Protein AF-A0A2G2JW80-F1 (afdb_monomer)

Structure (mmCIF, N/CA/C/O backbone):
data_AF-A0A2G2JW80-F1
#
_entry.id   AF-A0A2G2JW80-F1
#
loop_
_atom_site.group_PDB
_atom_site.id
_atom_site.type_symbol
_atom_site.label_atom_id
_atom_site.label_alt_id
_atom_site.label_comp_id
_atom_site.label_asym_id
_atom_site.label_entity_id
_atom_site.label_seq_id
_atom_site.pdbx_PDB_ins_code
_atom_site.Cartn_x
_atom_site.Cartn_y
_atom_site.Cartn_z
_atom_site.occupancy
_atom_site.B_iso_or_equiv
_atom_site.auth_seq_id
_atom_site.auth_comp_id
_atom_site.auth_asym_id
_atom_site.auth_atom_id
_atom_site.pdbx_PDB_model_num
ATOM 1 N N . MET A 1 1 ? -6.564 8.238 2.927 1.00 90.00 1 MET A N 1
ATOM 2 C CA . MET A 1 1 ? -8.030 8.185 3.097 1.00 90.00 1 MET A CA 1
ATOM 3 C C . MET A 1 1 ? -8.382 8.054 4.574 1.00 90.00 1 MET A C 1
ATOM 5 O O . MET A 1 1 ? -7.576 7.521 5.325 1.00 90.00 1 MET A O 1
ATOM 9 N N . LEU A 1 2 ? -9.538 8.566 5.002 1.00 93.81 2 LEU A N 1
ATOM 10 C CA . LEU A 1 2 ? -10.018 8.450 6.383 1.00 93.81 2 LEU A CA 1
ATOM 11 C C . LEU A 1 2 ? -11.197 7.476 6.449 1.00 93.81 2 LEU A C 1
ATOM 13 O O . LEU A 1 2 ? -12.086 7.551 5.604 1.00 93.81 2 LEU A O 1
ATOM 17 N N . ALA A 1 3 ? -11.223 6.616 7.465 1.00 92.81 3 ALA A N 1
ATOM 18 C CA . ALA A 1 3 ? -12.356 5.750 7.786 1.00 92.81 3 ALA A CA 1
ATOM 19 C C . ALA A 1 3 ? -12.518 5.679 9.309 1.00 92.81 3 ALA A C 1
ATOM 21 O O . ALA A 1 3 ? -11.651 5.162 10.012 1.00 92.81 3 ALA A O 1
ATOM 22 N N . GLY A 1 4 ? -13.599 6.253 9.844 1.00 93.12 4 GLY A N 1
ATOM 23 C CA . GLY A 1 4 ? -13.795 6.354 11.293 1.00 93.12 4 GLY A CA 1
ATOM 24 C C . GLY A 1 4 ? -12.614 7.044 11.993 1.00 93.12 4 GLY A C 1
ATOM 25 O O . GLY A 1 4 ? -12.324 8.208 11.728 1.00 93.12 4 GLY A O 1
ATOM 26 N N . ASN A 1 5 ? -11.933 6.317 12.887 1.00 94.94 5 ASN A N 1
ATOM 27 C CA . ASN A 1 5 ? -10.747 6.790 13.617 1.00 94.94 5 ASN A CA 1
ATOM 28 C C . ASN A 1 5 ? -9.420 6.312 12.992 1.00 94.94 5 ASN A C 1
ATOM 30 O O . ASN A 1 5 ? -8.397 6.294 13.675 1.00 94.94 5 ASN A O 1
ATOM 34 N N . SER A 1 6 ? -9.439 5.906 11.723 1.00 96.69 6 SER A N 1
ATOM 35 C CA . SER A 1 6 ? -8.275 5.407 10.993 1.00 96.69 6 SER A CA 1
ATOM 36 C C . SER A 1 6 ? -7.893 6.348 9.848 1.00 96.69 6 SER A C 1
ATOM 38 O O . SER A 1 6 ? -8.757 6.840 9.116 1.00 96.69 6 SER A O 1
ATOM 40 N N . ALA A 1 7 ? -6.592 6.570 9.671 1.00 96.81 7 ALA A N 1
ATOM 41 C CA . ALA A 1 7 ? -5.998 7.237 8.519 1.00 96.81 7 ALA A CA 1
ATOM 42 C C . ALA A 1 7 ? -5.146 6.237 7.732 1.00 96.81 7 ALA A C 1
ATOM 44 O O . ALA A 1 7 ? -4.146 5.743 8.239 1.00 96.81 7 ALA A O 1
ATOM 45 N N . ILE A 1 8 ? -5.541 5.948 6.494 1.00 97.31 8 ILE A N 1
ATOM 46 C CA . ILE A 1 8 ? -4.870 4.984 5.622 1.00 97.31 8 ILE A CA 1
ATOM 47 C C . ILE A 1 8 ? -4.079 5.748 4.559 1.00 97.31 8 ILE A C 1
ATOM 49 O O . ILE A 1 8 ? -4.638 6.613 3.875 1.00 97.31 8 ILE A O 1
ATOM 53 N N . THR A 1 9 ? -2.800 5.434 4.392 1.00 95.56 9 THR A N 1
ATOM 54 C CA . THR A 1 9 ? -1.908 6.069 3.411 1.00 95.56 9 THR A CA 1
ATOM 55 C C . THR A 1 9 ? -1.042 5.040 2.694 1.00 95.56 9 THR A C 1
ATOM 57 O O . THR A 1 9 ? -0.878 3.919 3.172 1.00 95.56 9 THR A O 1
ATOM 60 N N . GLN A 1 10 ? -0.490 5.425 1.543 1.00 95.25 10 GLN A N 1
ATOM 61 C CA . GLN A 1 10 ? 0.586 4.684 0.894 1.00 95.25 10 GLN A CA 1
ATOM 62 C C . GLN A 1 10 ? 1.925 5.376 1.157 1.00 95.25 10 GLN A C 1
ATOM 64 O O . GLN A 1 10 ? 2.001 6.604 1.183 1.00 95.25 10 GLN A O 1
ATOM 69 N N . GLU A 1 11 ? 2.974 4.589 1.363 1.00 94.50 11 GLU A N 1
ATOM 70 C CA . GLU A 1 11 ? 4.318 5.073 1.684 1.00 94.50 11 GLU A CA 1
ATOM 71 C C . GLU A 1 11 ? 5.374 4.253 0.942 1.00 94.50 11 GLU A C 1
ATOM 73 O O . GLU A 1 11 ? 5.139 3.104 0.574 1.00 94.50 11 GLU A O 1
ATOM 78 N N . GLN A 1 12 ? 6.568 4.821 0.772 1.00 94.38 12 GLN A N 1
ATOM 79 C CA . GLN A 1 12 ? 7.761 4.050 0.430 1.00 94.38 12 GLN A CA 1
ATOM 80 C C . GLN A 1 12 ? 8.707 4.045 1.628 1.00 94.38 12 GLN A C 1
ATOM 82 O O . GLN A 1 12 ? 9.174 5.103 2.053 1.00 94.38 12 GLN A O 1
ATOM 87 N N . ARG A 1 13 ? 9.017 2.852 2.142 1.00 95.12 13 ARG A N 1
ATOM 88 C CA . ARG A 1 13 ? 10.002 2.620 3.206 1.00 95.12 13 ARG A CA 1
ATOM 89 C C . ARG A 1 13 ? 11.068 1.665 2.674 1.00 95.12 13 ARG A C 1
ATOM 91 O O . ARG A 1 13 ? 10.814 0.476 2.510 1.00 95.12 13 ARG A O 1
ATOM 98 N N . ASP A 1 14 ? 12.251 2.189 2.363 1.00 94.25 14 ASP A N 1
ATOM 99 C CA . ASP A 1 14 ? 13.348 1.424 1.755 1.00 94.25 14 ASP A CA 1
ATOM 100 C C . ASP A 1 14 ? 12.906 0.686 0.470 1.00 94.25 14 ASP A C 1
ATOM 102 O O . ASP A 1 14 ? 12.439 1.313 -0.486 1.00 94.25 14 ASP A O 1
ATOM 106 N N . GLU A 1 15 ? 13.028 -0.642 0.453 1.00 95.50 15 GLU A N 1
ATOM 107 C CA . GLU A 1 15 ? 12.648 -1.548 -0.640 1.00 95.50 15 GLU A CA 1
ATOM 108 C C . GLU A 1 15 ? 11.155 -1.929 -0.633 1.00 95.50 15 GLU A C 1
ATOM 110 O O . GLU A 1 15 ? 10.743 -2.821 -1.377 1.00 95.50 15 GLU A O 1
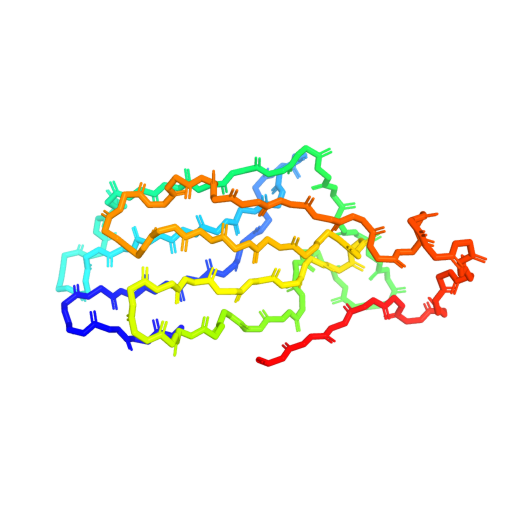
ATOM 115 N N . TRP A 1 16 ? 10.359 -1.309 0.243 1.00 95.62 16 TRP A N 1
ATOM 116 C CA . TRP A 1 16 ? 8.960 -1.660 0.467 1.00 95.62 16 TRP A CA 1
ATOM 117 C C . TRP A 1 16 ? 8.026 -0.519 0.097 1.00 95.62 16 TRP A C 1
ATOM 119 O O . TRP A 1 16 ? 8.127 0.589 0.632 1.00 95.62 16 TRP A O 1
ATOM 129 N N . GLU A 1 17 ? 7.077 -0.820 -0.779 1.00 95.25 17 GLU A N 1
ATOM 130 C CA . GLU A 1 17 ? 5.873 -0.022 -0.941 1.00 95.25 17 GLU A CA 1
ATOM 131 C C . GLU A 1 17 ? 4.858 -0.517 0.093 1.00 95.25 17 GLU A C 1
ATOM 133 O O . GLU A 1 17 ? 4.633 -1.721 0.244 1.00 95.25 17 GLU A O 1
ATOM 138 N N . MET A 1 18 ? 4.316 0.411 0.872 1.00 95.81 18 MET A N 1
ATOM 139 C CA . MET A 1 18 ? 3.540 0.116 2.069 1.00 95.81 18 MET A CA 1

----

→ TASK DETAILS:
Every line above from the line with "ATOM 45 N N" to the line with "ATOM 61 C CA", both included, must be reproduced exactly, and no other line may appear.

→ OUTPUT:
ATOM 45 N N . ILE A 1 8 ? -5.541 5.948 6.494 1.00 97.31 8 ILE A N 1
ATOM 46 C CA . ILE A 1 8 ? -4.870 4.984 5.622 1.00 97.31 8 ILE A CA 1
ATOM 47 C C . ILE A 1 8 ? -4.079 5.748 4.559 1.00 97.31 8 ILE A C 1
ATOM 49 O O . ILE A 1 8 ? -4.638 6.613 3.875 1.00 97.31 8 ILE A O 1
ATOM 53 N N . THR A 1 9 ? -2.800 5.434 4.392 1.00 95.56 9 THR A N 1
ATOM 54 C CA . THR A 1 9 ? -1.908 6.069 3.411 1.00 95.56 9 THR A CA 1
ATOM 55 C C . THR A 1 9 ? -1.042 5.040 2.694 1.00 95.56 9 THR A C 1
ATOM 57 O O . THR A 1 9 ? -0.878 3.919 3.172 1.00 95.56 9 THR A O 1
ATOM 60 N N . GLN A 1 10 ? -0.490 5.425 1.543 1.00 95.25 10 GLN A N 1
ATOM 61 C CA . GLN A 1 10 ? 0.586 4.684 0.894 1.00 95.25 10 GLN A CA 1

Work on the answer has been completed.